→ **Material to process**
::::

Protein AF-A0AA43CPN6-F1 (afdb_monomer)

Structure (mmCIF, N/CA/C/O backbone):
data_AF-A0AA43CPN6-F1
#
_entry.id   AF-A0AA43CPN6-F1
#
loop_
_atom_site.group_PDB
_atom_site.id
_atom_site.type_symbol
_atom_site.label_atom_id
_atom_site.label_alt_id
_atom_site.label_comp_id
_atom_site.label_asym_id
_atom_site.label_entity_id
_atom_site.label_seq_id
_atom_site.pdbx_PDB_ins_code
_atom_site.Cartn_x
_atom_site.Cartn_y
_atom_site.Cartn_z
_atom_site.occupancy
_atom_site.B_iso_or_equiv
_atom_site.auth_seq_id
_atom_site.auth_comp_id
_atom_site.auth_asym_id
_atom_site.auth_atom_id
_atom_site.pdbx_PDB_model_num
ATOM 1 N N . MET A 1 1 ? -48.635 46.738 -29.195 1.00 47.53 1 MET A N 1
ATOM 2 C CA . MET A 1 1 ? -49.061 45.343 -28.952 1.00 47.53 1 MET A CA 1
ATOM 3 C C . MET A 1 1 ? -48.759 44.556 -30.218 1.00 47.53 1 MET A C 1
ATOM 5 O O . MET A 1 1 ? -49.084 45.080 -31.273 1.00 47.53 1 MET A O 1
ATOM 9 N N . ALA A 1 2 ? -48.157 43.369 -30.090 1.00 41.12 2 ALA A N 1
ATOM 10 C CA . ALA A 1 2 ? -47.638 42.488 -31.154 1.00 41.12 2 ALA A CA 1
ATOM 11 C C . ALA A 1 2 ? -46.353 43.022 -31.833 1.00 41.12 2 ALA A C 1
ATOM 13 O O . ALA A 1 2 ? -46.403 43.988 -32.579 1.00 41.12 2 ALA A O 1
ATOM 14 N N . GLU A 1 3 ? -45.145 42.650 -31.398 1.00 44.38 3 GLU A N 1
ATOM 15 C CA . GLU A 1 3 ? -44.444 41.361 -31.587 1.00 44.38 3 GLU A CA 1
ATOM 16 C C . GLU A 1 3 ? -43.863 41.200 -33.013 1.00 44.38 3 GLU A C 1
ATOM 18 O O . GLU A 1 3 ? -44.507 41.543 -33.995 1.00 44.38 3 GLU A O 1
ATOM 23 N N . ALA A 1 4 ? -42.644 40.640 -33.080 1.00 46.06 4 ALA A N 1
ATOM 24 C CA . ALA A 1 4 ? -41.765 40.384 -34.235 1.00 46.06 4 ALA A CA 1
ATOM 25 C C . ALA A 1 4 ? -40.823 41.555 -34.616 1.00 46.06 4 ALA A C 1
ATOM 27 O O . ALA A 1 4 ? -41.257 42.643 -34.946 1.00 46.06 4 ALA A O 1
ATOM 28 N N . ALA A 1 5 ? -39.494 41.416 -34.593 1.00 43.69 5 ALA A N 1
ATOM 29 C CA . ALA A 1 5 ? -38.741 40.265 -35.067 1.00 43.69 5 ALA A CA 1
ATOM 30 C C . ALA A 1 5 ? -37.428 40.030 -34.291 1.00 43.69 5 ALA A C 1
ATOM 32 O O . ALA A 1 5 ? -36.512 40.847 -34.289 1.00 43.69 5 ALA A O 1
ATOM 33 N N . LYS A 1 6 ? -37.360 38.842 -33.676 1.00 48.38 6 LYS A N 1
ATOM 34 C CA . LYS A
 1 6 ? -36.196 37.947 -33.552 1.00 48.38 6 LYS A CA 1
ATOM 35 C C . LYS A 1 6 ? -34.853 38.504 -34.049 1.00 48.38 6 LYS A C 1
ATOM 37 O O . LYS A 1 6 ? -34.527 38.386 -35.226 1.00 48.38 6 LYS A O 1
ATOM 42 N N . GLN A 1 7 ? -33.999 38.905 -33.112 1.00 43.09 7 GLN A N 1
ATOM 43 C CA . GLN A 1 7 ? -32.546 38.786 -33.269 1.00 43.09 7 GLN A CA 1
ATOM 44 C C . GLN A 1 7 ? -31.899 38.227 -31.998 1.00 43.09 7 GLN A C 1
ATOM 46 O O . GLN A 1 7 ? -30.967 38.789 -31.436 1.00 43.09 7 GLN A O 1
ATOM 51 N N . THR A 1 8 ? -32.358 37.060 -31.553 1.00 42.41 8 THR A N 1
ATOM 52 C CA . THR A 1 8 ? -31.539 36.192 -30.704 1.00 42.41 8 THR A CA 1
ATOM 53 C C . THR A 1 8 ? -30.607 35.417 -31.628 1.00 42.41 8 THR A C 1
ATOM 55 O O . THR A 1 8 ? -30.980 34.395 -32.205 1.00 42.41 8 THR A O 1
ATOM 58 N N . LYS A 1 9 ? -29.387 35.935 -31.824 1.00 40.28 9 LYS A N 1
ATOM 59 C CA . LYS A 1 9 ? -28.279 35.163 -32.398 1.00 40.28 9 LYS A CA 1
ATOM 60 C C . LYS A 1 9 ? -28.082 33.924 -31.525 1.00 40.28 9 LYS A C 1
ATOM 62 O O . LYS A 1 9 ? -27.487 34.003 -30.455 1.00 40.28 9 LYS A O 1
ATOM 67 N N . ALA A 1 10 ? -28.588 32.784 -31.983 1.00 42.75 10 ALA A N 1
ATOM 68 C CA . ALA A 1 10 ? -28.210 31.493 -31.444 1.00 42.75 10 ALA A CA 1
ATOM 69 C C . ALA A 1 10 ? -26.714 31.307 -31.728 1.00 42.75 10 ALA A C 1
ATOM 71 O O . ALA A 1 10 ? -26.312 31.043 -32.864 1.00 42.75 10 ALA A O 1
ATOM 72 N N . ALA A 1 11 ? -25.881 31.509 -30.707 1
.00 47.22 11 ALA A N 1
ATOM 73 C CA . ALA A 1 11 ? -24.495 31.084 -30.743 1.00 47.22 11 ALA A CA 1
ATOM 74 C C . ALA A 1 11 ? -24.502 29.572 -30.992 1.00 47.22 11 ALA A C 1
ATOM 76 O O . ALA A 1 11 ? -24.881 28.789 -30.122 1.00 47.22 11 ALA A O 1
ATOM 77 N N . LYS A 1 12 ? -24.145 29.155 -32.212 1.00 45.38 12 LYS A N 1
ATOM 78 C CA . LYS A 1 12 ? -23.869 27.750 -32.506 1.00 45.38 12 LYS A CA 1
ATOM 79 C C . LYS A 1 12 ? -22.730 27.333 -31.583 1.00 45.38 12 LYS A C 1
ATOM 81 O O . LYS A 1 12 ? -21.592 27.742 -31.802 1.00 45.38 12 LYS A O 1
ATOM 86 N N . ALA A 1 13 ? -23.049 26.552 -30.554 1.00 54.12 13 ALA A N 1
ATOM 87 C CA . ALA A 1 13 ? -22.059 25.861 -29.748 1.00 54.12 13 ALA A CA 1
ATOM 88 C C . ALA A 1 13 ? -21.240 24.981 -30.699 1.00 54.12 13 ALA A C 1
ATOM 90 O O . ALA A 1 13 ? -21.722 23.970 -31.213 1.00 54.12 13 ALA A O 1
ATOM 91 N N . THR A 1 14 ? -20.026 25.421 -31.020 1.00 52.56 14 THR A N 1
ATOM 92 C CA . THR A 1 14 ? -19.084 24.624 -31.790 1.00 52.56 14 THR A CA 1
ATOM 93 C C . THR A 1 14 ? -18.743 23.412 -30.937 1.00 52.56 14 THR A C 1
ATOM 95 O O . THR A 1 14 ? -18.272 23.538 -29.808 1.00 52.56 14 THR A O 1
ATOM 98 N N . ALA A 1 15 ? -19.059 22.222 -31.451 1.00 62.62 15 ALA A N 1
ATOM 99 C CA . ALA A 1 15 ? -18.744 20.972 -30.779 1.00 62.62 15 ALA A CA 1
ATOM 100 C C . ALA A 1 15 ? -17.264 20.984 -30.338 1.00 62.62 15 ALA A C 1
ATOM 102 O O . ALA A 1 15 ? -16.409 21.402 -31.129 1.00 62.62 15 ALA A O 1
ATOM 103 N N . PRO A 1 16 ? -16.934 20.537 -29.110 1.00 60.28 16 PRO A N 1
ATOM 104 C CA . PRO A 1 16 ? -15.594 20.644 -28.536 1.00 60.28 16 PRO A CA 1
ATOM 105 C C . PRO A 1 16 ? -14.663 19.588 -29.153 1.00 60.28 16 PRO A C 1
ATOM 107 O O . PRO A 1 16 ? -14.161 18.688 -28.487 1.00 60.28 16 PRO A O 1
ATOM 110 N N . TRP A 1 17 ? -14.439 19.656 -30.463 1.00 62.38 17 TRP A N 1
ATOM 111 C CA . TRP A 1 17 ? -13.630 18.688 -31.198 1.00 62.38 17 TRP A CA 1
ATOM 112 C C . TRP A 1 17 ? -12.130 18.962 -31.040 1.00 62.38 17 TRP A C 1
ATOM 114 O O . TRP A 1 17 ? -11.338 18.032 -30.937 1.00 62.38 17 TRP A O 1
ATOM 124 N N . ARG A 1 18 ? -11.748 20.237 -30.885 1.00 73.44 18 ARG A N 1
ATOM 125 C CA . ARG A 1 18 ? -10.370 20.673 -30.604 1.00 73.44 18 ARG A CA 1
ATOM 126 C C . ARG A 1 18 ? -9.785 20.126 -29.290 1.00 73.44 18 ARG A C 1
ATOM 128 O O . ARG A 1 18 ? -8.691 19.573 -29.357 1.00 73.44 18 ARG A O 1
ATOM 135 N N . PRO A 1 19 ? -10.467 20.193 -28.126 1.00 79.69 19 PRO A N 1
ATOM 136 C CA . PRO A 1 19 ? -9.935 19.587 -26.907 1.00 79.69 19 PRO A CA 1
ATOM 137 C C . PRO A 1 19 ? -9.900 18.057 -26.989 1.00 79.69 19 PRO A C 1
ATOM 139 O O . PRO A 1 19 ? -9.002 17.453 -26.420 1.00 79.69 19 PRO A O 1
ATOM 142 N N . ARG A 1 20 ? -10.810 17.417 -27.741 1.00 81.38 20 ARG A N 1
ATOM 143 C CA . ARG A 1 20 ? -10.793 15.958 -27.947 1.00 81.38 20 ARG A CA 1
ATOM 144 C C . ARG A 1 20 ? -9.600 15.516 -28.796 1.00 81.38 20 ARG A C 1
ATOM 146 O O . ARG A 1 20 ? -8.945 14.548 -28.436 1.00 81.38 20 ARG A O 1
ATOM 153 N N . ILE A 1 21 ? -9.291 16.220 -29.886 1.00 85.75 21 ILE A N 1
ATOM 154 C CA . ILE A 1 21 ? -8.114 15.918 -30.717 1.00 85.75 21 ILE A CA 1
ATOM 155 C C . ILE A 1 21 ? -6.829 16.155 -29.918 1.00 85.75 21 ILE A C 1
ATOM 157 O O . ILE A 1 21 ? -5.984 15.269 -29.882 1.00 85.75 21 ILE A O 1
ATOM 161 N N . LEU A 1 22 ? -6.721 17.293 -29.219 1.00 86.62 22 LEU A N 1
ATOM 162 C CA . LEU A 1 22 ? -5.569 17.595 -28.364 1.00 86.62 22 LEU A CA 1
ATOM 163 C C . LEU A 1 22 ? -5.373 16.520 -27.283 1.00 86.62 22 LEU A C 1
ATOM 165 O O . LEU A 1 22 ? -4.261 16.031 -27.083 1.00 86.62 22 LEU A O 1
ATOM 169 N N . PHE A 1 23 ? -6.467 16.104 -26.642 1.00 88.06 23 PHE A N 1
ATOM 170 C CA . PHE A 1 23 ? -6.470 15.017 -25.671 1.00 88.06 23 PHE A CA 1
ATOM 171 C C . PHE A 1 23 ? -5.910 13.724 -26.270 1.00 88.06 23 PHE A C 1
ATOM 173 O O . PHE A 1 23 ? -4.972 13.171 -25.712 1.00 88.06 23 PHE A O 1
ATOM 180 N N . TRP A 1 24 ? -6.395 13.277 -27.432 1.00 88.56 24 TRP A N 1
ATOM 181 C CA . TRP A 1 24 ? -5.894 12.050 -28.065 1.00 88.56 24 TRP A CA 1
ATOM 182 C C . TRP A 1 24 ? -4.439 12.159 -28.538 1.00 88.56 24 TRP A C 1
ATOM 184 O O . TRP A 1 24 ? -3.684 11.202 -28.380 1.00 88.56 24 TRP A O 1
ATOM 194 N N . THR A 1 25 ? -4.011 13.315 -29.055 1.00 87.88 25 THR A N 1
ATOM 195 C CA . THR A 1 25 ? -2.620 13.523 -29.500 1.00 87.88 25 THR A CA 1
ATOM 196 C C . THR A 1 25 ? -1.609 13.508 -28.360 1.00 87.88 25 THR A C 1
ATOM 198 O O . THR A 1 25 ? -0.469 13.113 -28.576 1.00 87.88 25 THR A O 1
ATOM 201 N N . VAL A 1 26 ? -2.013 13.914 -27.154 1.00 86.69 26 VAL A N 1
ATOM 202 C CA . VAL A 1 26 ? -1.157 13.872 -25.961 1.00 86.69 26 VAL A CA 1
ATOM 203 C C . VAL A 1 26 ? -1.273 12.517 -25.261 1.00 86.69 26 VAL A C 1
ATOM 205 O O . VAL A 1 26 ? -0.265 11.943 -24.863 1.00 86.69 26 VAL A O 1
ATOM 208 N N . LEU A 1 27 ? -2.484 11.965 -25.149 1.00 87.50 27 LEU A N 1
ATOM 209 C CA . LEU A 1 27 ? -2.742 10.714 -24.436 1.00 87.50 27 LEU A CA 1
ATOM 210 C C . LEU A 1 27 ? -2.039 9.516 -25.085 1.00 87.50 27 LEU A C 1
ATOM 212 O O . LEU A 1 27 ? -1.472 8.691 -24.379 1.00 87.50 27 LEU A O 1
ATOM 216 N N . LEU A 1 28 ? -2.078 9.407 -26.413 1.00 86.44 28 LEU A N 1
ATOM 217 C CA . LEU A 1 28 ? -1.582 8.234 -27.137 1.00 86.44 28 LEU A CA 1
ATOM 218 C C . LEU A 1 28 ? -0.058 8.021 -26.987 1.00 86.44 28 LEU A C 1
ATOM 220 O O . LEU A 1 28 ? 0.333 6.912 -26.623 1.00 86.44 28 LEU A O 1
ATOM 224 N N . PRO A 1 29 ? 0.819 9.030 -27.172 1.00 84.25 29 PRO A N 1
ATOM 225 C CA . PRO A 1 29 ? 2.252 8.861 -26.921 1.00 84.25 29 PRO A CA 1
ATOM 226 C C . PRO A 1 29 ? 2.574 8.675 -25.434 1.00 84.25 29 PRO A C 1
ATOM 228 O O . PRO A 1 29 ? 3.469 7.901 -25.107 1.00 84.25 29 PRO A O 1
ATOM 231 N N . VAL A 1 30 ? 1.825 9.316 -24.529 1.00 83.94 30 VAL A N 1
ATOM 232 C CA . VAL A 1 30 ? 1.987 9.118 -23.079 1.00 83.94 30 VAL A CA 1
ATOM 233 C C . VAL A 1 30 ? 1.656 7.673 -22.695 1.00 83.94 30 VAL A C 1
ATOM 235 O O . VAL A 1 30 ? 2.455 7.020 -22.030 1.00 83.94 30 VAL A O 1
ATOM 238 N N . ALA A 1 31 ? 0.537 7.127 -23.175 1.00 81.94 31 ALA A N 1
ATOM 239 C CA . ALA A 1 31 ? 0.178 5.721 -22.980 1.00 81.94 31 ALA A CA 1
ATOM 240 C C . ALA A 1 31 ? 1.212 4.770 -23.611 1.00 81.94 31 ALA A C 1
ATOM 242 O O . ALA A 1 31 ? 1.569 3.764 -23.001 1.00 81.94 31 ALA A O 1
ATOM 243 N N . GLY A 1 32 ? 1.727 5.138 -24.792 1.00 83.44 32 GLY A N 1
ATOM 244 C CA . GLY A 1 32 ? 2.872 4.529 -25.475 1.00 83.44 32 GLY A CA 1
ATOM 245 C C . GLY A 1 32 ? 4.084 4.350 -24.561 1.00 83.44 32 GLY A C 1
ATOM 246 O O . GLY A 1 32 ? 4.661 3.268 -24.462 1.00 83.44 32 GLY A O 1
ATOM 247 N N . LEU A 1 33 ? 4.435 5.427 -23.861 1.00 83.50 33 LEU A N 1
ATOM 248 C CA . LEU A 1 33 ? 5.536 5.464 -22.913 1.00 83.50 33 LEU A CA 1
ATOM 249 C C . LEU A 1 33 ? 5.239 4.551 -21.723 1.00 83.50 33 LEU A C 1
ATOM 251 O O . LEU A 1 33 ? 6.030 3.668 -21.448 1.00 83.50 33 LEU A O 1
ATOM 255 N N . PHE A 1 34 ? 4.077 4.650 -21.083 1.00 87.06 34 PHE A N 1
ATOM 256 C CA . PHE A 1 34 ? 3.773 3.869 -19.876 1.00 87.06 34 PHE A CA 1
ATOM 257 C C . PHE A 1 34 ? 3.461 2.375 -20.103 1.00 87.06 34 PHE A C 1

::::

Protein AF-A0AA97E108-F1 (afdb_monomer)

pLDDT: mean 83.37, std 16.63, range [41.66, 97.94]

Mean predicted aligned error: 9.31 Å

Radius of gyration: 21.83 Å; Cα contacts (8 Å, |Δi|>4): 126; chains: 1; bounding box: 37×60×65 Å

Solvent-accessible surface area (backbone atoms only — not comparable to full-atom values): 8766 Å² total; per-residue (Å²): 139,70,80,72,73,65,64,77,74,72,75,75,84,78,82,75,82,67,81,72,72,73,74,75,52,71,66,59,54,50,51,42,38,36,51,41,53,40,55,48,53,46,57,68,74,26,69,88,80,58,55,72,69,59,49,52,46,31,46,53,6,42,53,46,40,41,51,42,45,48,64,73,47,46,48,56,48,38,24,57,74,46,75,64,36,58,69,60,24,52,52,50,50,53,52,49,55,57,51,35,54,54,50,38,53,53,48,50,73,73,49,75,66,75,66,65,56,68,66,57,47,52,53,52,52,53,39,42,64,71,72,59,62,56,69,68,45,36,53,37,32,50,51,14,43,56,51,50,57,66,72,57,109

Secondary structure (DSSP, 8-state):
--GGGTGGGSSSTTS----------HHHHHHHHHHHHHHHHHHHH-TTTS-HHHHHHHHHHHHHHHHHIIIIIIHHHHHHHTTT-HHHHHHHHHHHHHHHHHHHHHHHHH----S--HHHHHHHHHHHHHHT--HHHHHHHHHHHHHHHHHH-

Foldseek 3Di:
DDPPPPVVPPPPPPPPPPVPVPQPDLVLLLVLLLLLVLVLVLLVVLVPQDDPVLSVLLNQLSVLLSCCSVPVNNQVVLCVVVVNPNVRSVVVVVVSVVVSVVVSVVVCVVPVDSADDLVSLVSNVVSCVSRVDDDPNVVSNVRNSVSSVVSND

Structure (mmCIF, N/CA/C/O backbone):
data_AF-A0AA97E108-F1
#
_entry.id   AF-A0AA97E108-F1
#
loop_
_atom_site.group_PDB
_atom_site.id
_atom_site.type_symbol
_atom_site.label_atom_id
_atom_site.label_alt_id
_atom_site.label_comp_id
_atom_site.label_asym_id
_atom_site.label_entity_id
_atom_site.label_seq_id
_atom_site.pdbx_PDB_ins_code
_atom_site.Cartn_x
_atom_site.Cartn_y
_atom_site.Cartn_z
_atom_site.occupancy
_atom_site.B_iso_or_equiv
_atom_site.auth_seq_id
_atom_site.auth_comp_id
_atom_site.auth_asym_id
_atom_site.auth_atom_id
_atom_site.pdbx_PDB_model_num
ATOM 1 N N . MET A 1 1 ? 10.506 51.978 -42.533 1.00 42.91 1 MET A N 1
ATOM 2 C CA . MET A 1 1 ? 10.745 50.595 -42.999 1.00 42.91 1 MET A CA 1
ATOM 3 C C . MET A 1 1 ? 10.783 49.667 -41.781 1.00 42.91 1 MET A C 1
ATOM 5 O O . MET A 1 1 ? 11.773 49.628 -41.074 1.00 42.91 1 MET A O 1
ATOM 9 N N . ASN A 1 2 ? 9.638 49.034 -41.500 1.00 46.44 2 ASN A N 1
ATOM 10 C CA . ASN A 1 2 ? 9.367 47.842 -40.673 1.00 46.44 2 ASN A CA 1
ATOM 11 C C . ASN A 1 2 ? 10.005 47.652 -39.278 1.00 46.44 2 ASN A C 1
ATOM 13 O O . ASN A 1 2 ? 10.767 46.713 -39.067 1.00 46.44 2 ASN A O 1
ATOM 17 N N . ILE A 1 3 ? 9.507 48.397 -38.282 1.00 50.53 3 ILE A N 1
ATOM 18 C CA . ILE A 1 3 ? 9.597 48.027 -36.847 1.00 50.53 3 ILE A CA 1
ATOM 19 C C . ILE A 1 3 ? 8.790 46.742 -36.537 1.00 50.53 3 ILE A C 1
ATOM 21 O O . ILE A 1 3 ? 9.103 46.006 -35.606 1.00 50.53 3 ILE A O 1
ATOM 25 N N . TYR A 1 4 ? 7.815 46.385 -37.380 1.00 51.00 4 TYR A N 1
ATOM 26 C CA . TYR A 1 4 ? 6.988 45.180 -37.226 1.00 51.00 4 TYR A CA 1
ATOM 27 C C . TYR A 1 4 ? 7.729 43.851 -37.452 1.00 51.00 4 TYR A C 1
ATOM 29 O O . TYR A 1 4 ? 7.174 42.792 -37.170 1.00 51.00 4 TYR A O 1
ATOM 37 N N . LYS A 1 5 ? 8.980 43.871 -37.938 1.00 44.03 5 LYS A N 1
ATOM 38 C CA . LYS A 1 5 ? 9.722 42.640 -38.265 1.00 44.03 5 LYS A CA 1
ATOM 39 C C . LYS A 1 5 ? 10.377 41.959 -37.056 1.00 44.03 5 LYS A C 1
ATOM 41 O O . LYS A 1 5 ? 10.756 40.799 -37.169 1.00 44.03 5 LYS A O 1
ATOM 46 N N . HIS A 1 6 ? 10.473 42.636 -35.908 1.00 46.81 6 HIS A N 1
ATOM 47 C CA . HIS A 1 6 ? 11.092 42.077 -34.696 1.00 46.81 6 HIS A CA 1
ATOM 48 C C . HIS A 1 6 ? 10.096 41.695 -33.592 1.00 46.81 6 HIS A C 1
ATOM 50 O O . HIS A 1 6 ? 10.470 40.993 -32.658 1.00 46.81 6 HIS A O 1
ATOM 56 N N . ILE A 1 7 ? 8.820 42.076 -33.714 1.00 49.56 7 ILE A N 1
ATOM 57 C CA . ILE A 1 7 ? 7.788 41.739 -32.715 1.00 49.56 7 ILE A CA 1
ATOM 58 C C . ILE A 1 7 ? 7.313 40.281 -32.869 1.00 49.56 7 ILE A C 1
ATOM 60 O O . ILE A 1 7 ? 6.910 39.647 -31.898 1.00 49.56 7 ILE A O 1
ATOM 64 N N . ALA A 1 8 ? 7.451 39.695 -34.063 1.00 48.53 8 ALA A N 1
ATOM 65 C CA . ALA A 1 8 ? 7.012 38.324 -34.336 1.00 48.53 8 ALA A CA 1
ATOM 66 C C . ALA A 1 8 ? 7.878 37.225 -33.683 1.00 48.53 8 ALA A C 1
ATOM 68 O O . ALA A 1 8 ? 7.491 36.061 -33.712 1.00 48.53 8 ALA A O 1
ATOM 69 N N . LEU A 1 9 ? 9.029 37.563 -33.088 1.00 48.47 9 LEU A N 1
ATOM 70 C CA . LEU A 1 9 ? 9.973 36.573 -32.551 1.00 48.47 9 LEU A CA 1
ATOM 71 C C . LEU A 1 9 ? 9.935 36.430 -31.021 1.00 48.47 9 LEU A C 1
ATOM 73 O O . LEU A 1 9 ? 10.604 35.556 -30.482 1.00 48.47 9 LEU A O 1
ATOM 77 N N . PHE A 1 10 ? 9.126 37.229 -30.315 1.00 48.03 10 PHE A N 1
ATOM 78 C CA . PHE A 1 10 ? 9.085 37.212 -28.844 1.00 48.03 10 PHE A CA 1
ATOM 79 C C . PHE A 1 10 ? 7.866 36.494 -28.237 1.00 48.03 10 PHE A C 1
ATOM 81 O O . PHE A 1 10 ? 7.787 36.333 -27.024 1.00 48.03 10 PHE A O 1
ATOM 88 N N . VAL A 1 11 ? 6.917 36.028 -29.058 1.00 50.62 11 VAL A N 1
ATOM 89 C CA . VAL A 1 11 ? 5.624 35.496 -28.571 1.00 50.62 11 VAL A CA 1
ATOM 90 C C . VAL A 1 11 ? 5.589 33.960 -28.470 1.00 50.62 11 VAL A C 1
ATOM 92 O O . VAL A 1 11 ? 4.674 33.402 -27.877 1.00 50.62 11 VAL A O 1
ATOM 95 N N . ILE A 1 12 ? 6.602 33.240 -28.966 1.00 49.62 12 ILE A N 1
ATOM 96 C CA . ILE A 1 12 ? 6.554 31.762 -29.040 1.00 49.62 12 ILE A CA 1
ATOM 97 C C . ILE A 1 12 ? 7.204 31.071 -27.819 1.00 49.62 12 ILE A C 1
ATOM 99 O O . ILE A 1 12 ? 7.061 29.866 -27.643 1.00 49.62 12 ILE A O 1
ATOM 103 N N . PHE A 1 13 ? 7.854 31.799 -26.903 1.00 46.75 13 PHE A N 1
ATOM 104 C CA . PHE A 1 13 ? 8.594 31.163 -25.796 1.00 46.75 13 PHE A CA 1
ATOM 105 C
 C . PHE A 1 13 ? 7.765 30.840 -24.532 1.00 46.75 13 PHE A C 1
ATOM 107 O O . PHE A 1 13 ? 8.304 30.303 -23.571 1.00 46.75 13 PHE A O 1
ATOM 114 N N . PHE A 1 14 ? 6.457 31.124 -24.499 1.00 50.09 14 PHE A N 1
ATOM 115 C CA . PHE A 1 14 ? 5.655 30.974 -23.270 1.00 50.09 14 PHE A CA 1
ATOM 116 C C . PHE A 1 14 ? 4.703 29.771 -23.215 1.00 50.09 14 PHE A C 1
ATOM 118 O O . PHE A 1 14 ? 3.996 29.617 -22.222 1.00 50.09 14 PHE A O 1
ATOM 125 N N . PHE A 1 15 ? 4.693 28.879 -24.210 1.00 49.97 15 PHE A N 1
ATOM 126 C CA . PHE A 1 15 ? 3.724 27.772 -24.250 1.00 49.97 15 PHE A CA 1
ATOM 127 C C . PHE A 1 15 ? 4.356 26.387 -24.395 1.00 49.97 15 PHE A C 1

::::

→ **Instructions for the task**
Within the data above, the lines from the one with "Protein AF-A0AA43CPN6-F1 (afdb_monomer)" to the one with "ATOM 25 C C" must be repeated exactly; no other line belongs in the answer.

→ **Task answer**
Protein AF-A0AA43CPN6-F1 (afdb_monomer)

Structure (mmCIF, N/CA/C/O backbone):
data_AF-A0AA43CPN6-F1
#
_entry.id   AF-A0AA43CPN6-F1
#
loop_
_atom_site.group_PDB
_atom_site.id
_atom_site.type_symbol
_atom_site.label_atom_id
_atom_site.label_alt_id
_atom_site.label_comp_id
_atom_site.label_asym_id
_atom_site.label_entity_id
_atom_site.label_seq_id
_atom_site.pdbx_PDB_ins_code
_atom_site.Cartn_x
_atom_site.Cartn_y
_atom_site.Cartn_z
_atom_site.occupancy
_atom_site.B_iso_or_equiv
_atom_site.auth_seq_id
_atom_site.auth_comp_id
_atom_site.auth_asym_id
_atom_site.auth_atom_id
_atom_site.pdbx_PDB_model_num
ATOM 1 N N . MET A 1 1 ? -48.635 46.738 -29.195 1.00 47.53 1 MET A N 1
ATOM 2 C CA . MET A 1 1 ? -49.061 45.343 -28.952 1.00 47.53 1 MET A CA 1
ATOM 3 C C . MET A 1 1 ? -48.759 44.556 -30.218 1.00 47.53 1 MET A C 1
ATOM 5 O O . MET A 1 1 ? -49.084 45.080 -31.273 1.00 47.53 1 MET A O 1
ATOM 9 N N . ALA A 1 2 ? -48.157 43.369 -30.090 1.00 41.12 2 ALA A N 1
ATOM 10 C CA . ALA A 1 2 ? -47.638 42.488 -31.154 1.00 41.12 2 ALA A CA 1
ATOM 11 C C . ALA A 1 2 ? -46.353 43.022 -31.833 1.00 41.12 2 ALA A C 1
ATOM 13 O O . ALA A 1 2 ? -46.403 43.988 -32.579 1.00 41.12 2 ALA A O 1
ATOM 14 N N . GLU A 1 3 ? -45.145 42.650 -31.398 1.00 44.38 3 GLU A N 1
ATOM 15 C CA . GLU A 1 3 ? -44.444 41.361 -31.587 1.00 44.38 3 GLU A CA 1
ATOM 16 C C . GLU A 1 3 ? -43.863 41.200 -33.013 1.00 44.38 3 GLU A C 1
ATOM 18 O O . GLU A 1 3 ? -44.507 41.543 -33.995 1.00 44.38 3 GLU A O 1
ATOM 23 N N . ALA A 1 4 ? -42.644 40.640 -33.080 1.00 46.06 4 ALA A N 1
ATOM 24 C CA . ALA A 1 4 ? -41.765 40.384 -34.235 1.00 46.06 4 ALA A CA 1
ATOM 25 C C . ALA A 1 4 ? -40.823 41.555 -34.616 1.00 46.06 4 ALA A C 1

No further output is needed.